Chronic hypoxia and exercise training affect the NO content and NOS activity of rat skeletal muscle : original research articleSource: International SportMed Journal 11, pp 244 –257 (2010)More Less
Background: Nitric oxide (NO) plays a critical role in the recovery stage, in maintaining a large blood flow in skeletal muscle and in promoting recovery after exercise. Research question: This study observed the NO level, NOS activity and the expression of NOS in rat skeletal muscle under normoxic and hypoxic training conditions. Type of study: Randomised controlled study. Methods: Sixty-four male Sprague-Dawley rats were randomly divided into normoxic control group, two-week training, four-week training, six-week training groups; hypoxic control group, two-week hypoxic training, four-week hypoxic training, six-week hypoxic training groups. The classic Griess method was used to test nitric oxide in the homogenate of skeletal muscle.
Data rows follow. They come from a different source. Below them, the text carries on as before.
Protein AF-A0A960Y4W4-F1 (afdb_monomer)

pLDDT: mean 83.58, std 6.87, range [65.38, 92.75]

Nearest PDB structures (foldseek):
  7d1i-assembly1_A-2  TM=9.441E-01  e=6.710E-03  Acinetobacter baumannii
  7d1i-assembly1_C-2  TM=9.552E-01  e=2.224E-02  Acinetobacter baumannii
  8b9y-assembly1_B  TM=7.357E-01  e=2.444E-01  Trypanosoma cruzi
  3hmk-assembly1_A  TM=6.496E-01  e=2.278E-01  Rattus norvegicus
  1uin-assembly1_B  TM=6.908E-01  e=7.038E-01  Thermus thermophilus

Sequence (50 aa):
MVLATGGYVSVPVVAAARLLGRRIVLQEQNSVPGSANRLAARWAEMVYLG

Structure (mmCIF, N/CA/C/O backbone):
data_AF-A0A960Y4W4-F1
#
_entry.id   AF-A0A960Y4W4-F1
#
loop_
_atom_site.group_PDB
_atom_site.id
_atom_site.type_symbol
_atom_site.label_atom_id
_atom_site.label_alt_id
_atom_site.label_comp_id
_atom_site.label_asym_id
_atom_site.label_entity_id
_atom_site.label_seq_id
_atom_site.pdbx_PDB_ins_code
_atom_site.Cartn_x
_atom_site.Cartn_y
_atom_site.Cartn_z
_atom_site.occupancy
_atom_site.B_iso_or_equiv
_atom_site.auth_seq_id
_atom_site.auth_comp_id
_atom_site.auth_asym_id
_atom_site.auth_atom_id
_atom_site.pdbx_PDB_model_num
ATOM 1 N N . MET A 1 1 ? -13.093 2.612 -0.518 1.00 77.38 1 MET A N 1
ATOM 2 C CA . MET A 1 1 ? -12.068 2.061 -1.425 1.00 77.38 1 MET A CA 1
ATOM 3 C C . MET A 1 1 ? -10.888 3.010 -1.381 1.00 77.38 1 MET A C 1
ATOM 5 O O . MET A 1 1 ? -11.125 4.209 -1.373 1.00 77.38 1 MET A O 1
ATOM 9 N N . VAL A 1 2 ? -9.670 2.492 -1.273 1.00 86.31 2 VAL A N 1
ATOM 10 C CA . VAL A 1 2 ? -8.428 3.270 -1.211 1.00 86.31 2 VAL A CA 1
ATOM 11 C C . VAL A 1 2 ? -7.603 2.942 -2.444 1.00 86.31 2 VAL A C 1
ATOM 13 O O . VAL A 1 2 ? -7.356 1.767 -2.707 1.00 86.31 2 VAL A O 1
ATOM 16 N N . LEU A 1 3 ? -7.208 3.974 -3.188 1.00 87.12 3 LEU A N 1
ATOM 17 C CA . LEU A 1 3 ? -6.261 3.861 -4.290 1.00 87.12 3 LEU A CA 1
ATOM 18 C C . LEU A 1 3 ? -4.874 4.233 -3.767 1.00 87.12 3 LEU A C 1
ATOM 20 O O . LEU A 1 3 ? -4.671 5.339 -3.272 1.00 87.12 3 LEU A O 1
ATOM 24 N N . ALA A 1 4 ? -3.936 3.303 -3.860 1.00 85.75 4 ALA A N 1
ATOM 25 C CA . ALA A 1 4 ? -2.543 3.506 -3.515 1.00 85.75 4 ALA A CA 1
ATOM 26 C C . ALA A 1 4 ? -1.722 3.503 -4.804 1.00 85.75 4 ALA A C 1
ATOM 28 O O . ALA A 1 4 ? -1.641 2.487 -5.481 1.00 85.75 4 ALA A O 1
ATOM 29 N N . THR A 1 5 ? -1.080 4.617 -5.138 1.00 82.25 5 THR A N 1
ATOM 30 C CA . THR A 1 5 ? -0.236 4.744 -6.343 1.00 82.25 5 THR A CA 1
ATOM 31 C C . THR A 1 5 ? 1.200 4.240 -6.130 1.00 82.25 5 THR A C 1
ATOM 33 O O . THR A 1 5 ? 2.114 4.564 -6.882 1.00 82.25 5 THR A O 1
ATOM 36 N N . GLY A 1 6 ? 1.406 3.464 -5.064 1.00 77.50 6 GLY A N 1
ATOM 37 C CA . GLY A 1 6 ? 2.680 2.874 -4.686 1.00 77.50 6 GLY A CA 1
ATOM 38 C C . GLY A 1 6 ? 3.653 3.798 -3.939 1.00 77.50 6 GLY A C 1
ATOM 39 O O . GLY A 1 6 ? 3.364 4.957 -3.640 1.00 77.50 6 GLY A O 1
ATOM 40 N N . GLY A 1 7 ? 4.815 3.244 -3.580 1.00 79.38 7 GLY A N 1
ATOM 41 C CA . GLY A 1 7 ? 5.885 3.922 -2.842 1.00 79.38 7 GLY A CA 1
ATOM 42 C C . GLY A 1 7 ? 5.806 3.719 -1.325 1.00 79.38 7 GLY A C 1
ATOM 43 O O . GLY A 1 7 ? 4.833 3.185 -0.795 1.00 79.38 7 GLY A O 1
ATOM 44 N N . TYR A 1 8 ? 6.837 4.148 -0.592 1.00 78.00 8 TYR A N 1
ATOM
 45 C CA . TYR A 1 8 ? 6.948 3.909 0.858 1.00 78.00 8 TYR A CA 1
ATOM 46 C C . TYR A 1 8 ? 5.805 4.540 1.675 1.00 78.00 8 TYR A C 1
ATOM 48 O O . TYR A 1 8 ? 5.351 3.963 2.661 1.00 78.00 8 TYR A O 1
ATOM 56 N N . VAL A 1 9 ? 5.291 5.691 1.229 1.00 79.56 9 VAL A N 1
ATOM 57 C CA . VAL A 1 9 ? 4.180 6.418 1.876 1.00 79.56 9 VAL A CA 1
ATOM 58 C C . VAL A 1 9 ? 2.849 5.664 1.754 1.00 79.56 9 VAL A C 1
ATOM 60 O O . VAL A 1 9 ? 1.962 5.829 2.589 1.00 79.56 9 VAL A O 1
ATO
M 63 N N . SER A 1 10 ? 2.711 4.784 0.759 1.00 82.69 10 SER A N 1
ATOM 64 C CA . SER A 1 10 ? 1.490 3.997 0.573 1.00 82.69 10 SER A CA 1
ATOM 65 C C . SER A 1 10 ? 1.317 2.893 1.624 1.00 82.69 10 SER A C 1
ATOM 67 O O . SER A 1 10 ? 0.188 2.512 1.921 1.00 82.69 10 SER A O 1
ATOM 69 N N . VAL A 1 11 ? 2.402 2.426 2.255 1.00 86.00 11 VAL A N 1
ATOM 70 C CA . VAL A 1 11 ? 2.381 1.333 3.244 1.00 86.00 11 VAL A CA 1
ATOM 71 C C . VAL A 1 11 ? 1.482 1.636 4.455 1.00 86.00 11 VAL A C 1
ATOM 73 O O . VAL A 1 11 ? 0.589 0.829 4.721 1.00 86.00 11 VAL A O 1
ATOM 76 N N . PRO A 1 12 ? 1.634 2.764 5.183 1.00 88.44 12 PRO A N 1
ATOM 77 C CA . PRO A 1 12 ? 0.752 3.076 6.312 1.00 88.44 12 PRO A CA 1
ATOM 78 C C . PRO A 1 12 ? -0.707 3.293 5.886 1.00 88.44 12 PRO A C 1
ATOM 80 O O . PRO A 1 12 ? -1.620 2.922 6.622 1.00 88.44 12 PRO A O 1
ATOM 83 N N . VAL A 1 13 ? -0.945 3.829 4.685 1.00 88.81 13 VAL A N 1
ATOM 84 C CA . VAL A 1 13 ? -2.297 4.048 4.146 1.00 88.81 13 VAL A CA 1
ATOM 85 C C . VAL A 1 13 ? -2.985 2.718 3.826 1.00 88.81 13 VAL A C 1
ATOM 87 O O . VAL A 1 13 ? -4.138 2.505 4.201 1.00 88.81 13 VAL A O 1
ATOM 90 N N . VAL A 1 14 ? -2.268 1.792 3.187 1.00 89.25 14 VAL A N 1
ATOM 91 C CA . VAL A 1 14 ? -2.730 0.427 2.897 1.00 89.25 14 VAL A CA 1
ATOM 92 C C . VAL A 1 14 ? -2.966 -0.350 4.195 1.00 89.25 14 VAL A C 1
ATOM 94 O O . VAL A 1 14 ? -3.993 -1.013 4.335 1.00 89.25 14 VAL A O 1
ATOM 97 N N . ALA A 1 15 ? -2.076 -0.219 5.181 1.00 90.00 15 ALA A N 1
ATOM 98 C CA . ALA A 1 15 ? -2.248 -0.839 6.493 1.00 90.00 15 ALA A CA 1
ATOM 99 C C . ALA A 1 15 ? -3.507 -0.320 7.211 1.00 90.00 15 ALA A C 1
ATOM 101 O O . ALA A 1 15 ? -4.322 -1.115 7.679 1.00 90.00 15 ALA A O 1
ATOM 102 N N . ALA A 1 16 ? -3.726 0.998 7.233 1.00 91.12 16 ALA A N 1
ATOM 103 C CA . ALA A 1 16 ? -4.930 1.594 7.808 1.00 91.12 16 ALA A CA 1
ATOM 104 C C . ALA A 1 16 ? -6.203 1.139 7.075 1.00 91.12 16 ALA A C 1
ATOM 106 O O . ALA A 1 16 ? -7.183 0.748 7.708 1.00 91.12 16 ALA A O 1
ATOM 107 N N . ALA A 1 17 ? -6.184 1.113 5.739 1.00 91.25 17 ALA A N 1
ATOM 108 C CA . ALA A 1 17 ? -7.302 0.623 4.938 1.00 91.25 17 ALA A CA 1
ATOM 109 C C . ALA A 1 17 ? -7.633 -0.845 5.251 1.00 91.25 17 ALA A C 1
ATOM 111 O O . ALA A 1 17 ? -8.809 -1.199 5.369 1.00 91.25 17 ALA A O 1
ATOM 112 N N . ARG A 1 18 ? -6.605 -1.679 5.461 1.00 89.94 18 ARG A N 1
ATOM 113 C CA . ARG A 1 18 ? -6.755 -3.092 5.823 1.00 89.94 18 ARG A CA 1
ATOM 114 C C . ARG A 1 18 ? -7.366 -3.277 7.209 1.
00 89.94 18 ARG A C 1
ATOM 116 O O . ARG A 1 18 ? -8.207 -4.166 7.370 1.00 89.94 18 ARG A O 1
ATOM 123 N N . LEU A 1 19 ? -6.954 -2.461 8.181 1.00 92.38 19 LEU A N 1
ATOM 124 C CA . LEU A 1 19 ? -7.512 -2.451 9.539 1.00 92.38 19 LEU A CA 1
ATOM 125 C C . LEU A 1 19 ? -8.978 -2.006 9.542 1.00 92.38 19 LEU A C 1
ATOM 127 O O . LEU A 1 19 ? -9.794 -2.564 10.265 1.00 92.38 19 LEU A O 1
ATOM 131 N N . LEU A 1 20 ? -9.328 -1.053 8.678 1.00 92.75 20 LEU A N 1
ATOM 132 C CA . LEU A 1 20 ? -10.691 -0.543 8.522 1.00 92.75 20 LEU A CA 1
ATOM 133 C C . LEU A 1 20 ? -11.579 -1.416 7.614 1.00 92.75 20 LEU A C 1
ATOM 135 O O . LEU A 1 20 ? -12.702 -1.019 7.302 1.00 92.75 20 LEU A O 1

Moreover, methods such as RT-PCR, western blot, etc. were utilised to test the change of the all types of nitric oxide synthase expression. Results: The results showed that the NO content of rat skeletal muscle was significantly increased in two, four, and six-week training subgroups compared with the control group under normoxic conditions; NO content increased in the four-weeks and six-weeks hypoxic training group compared with the hypoxic control group (p <0.05, p <0.01). Under hypoxic conditions, with increasing exercise time, the cNOS activity and the expression cNOS protein was significant different between the training group and the control group, while there was no change in iNOS expression. Conclusions: The data in this study suggested that the hypoxic exercise may promote increases in the NOS and NO levels, counteract the blood vessel contractile effect of hypoxia, and improve the relaxed tone of blood vessels.